Let $S=\{x~|~x\in G$ and $x^2 \in H\}$. Show that $S$ is a subgroup of $G$ for $H<G$, $G$ abelian.

Question

The question states:

Let $G$ be an Abelian group with subgroup $H < G$. Let $S=\{x~|~x\in G$ and $x^2 \in H\}$. Show that $S$ is a subgroup of $G$.

My proof is different than what is in the book, I proceeded as follows:

Let the identity be $e$.

$e^2 = e$, therefore $e^2 \in H$, and hence $e \in S$. Therefore $S$ is non-empty.

By definition, $S\subseteq G$.

Let $a$, $b$ $\in S$. Therefore, $a^2, b^2 \in H$ and $a^2, b^2 \in G$.

$\therefore ab^{-1} \in S \iff {(ab^{-1})}^2 \in H$,

$\therefore ab^{-1} \in S \iff a^2(b^2)^{-1} \in H$.

As $H$ is a group, each element has a unique inverse, so $a^2, b^2 \in H \implies b^2 \in H$.

Also, as $H$ is a group, it is closed, and $ \therefore a^2(b^2)^{-1} \in H$. Hence, $ab^{-1} \in S$.

So, S is a non-empty subset of a group G, and $ab^{-1} \in S$ for all $a, b \in S$.

Thus, by the subgroup test, $S$ is a subgroup of $G$.

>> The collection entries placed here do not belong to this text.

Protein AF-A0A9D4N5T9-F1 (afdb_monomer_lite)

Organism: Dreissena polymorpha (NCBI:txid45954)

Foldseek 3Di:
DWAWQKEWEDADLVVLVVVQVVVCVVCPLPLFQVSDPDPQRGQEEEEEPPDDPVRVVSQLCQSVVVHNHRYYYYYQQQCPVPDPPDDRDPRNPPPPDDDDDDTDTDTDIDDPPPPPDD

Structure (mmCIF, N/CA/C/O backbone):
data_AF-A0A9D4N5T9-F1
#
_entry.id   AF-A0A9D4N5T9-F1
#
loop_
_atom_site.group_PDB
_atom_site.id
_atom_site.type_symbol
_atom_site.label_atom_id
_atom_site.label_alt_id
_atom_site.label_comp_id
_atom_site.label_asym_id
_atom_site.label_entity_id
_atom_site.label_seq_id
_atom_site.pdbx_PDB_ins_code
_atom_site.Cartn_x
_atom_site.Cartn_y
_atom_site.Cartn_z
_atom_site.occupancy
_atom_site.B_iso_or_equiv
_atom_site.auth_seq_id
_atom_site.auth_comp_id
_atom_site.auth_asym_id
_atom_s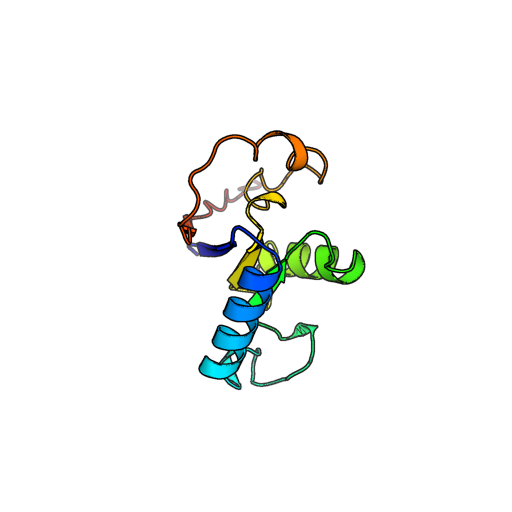ite.auth_atom_id
_atom_site.pdbx_PDB_model_num
ATOM 1 N N . MET A 1 1 ? 10.965 -0.500 22.192 1.00 33.59 1 MET A N 1
ATOM 2 C CA . MET A 1 1 ? 10.085 -1.505 21.547 1.00 33.59 1 MET A CA 1
ATOM 3 C C . MET A 1 1 ? 10.779 -1.983 20.273 1.00 33.59 1 MET A C 1
ATOM 5 O O . MET A 1 1 ? 11.360 -1.155 19.589 1.00 33.59 1 MET A O 1
ATOM 9 N N . ASN A 1 2 ? 10.846 -3.291 19.996 1.00 31.23 2 ASN A N 1
ATOM 10 C CA . ASN A 1 2 ? 11.509 -3.790 18.780 1.00 31.23 2 ASN A CA 1
ATOM 11 C C . ASN A 1 2 ? 10.599 -3.535 17.577 1.00 31.23 2 ASN A C 1
ATOM 13 O O . ASN A 1 2 ? 9.503 -4.087 17.528 1.00 31.23 2 ASN A O 1
ATOM 17 N N . MET A 1 3 ? 11.052 -2.717 16.631 1.00 45.12 3 MET A N 1
ATOM 18 C CA . MET A 1 3 ? 10.283 -2.394 15.436 1.00 45.12 3 MET A CA 1
ATOM 19 C C . MET A 1 3 ? 10.732 -3.288 14.281 1.00 45.12 3 MET A C 1
ATOM 21 O O . MET A 1 3 ? 11.929 -3.405 14.010 1.00 45.12 3 MET A O 1
ATOM 25 N N . TYR A 1 4 ? 9.771 -3.948 13.646 1.00 49.78 4 TYR A N 1
ATOM 26 C CA . TYR A 1 4 ? 9.987 -4.861 12.533 1.00 49.78 4 TYR A CA 1
ATOM 27 C C . TYR A 1 4 ? 9.427 -4.221 11.264 1.00 49.78 4 TYR A C 1
ATOM 29 O O . TYR A 1 4 ? 8.217 -4.033 11.149 1.00 49.78 4 TYR A O 1
ATOM 37 N N . GLU A 1 5 ? 10.303 -3.858 10.329 1.00 64.88 5 GLU A N 1
ATOM 38 C CA . GLU A 1 5 ? 9.904 -3.372 9.006 1.00 64.88 5 GLU A CA 1
ATOM 39 C C . GLU A 1 5 ? 9.569 -4.591 8.128 1.00 64.88 5 GLU A C 1
ATOM 41 O O . GLU A 1 5 ? 10.455 -5.400 7.823 1.00 64.88 5 GLU A O 1
ATOM 46 N N . ASN A 1 6 ? 8.292 -4.748 7.750 1.00 75.19 6 ASN A N 1
ATOM 47 C CA . ASN A 1 6 ? 7.830 -5.867 6.922 1.00 75.19 6 ASN A CA 1
ATOM 48 C C . ASN A 1 6 ? 7.721 -5.439 5.456 1.00 75.19 6 ASN A C 1
ATOM 50 O O . ASN A 1 6 ? 6.784 -4.739 5.064 1.00 75.19 6 ASN A O 1
ATOM 54 N N . HIS A 1 7 ? 8.658 -5.917 4.639 1.00 78.00 7 HIS A N 1
ATOM 55 C CA . HIS A 1 7 ? 8.651 -5.693 3.194 1.00 78.00 7 HIS A CA 1
ATOM 56 C C . HIS A 1 7 ? 8.371 -6.995 2.448 1.00 78.00 7 HIS A C 1
ATOM 58 O O . HIS A 1 7 ? 8.959 -8.042 2.746 1.00 78.00 7 HIS A O 1
ATOM 64 N N . LEU A 1 8 ? 7.510 -6.909 1.435 1.00 80.81 8 LEU A N 1
ATOM 65 C CA . LEU A 1 8 ? 7.238 -7.977 0.479 1.00 80.81 8 LEU A CA 1
ATOM 66 C C . LEU A 1 8 ? 7.679 -7.530 -0.911 1.00 80.81 8 LEU A C 1
ATOM 68 O O . LEU A 1 8 ? 6.970 -6.808 -1.614 1.00 80.81 8 LEU A O 1
ATOM 72 N N . MET A 1 9 ? 8.870 -7.965 -1.317 1.00 80.38 9 MET A N 1
ATOM 73 C CA . MET A 1 9 ? 9.473 -7.500 -2.563 1.00 80.38 9 MET A CA 1
ATOM 74 C C . MET A 1 9 ? 9.110 -8.394 -3.745 1.00 80.38 9 MET A C 1
ATOM 76 O O . MET A 1 9 ? 9.274 -9.616 -3.725 1.00 80.38 9 MET A O 1
ATOM 80 N N . CYS A 1 10 ? 8.678 -7.749 -4.820 1.00 80.81 10 CYS A N 1
ATOM 81 C CA . CYS A 1 10 ? 8.188 -8.357 -6.044 1.00 80.81 10 CYS A CA 1
ATOM 82 C C . CYS A 1 10 ? 8.999 -7.870 -7.248 1.00 80.81 10 CYS A C 1
ATOM 84 O O . CYS A 1 10 ? 9.514 -6.756 -7.282 1.00 80.81 10 CYS A O 1
ATOM 86 N N . ARG A 1 11 ? 9.083 -8.671 -8.310 1.00 76.50 11 ARG A N 1
ATOM 87 C CA . ARG A 1 11 ? 9.879 -8.303 -9.501 1.00 76.50 11 ARG A CA 1
ATOM 88 C C . ARG A 1 11 ? 9.106 -7.527 -10.565 1.00 76.50 11 ARG A C 1
ATOM 90 O O . ARG A 1 11 ? 9.695 -7.086 -11.545 1.00 76.50 11 ARG A O 1
ATOM 97 N N . SER A 1 12 ? 7.794 -7.375 -10.409 1.00 81.94 12 SER A N 1
ATOM 98 C CA . SER A 1 12 ? 6.965 -6.588 -11.322 1.00 81.94 12 SER A CA 1
ATOM 99 C C . SER A 1 12 ? 5.834 -5.906 -10.566 1.00 81.94 12 SER A C 1
ATOM 101 O O . SER A 1 12 ? 5.336 -6.439 -9.575 1.00 81.94 12 SER A O 1
ATOM 103 N N . TYR A 1 13 ? 5.392 -4.751 -11.065 1.00 84.31 13 TYR A N 1
ATOM 104 C CA . TYR A 1 13 ? 4.251 -4.037 -10.487 1.00 84.31 13 TYR A CA 1
ATOM 105 C C . TYR A 1 13 ? 2.958 -4.873 -10.551 1.00 84.31 13 TYR A C 1
ATOM 107 O O . TYR A 1 13 ? 2.117 -4.774 -9.668 1.00 84.31 13 TYR A O 1
ATOM 115 N N . LYS A 1 14 ? 2.817 -5.755 -11.556 1.00 87.44 14 LYS A N 1
ATOM 116 C CA . LYS A 1 14 ? 1.686 -6.695 -11.647 1.00 87.44 14 LYS A CA 1
ATOM 117 C C . LYS A 1 14 ? 1.671 -7.665 -10.467 1.00 87.44 14 LYS A C 1
ATOM 119 O O . LYS A 1 14 ? 0.618 -7.939 -9.909 1.00 87.44 14 LYS A O 1
ATOM 124 N N . LEU A 1 15 ? 2.843 -8.173 -10.082 1.00 85.00 15 LEU A N 1
ATOM 125 C CA . LEU A 1 15 ? 2.957 -9.065 -8.934 1.00 85.00 15 LEU A CA 1
ATOM 126 C C . LEU A 1 15 ? 2.738 -8.313 -7.614 1.00 85.00 15 LEU A C 1
ATOM 128 O O . LEU A 1 15 ? 2.059 -8.850 -6.747 1.00 85.00 15 LEU A O 1
ATOM 132 N N . VAL A 1 16 ? 3.233 -7.071 -7.503 1.00 89.56 16 VAL A N 1
ATOM 133 C CA . VAL A 1 16 ? 2.920 -6.181 -6.369 1.00 89.56 16 VAL A CA 1
ATOM 134 C C . VAL A 1 16 ? 1.411 -6.054 -6.196 1.00 89.56 16 VAL A C 1
ATOM 136 O O . VAL A 1 16 ? 0.897 -6.345 -5.122 1.00 89.56 16 VAL A O 1
ATOM 139 N N . TYR A 1 17 ? 0.701 -5.692 -7.266 1.00 92.19 17 TYR A N 1
ATOM 140 C CA . TYR A 1 17 ? -0.749 -5.540 -7.235 1.00 92.19 17 TYR A CA 1
ATOM 141 C C . TYR A 1 17 ? -1.459 -6.838 -6.834 1.00 92.19 17 TYR A C 1
ATOM 143 O O . TYR A 1 17 ? -2.308 -6.818 -5.948 1.00 92.19 17 TYR A O 1
ATOM 151 N N . ASN A 1 18 ? -1.090 -7.972 -7.438 1.00 89.44 18 ASN A N 1
ATOM 152 C CA . ASN A 1 18 ? -1.722 -9.259 -7.138 1.00 89.44 18 ASN A CA 1
ATOM 153 C C . ASN A 1 18 ? -1.529 -9.670 -5.671 1.00 89.44 18 ASN A C 1
ATOM 155 O O . ASN A 1 18 ? -2.475 -10.135 -5.040 1.00 89.44 18 ASN A O 1
ATOM 159 N N . ILE A 1 19 ? -0.321 -9.500 -5.125 1.00 88.56 19 ILE A N 1
ATOM 160 C CA . ILE A 1 19 ? -0.021 -9.842 -3.729 1.00 88.56 19 ILE A CA 1
ATOM 161 C C . ILE A 1 19 ? -0.719 -8.877 -2.777 1.00 88.56 19 ILE A C 1
ATOM 163 O O . ILE A 1 19 ? -1.348 -9.325 -1.822 1.00 88.56 19 ILE A O 1
ATOM 167 N N . TRP A 1 20 ? -0.659 -7.573 -3.049 1.00 94.19 20 TRP A N 1
ATOM 168 C CA . TRP A 1 20 ? -1.356 -6.564 -2.256 1.00 94.19 20 TRP A CA 1
ATOM 169 C C . TRP A 1 20 ? -2.867 -6.825 -2.226 1.00 94.19 20 TRP A C 1
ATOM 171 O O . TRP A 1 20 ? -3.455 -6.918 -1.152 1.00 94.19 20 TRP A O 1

I never used the fact that G is Abelian though… which is why I am worried my solution may be incorrect.

Answer 1

To reiterate what was said in the comments by @ArturoMagidin, you used the fact that $G$ is abelian in this step:

$\therefore ab^{-1} \in S \iff {(ab^{-1})}^2 \in H$,

$\therefore ab^{-1} \in S \iff a^2(b^2)^{-1} \in H$.

Thusly:

$$\begin{align} (ab^{-1})^2&=(ab^{-1})(ab^{-1}) &\\ &=a(b^{-1}a)b^{-1}& \\ &=a(ab^{-1})b^{-1} & \text{ (since } G\text{ is abelian),}\\ &=a^2b^{-2}& \\ &=a^2(b^2)^{-1}. & \end{align}$$

Your proof is correct.

The test you use is the "one-step subgroup test", despite there being two steps (because the nonemptiness is ignored for some reason).

Well done!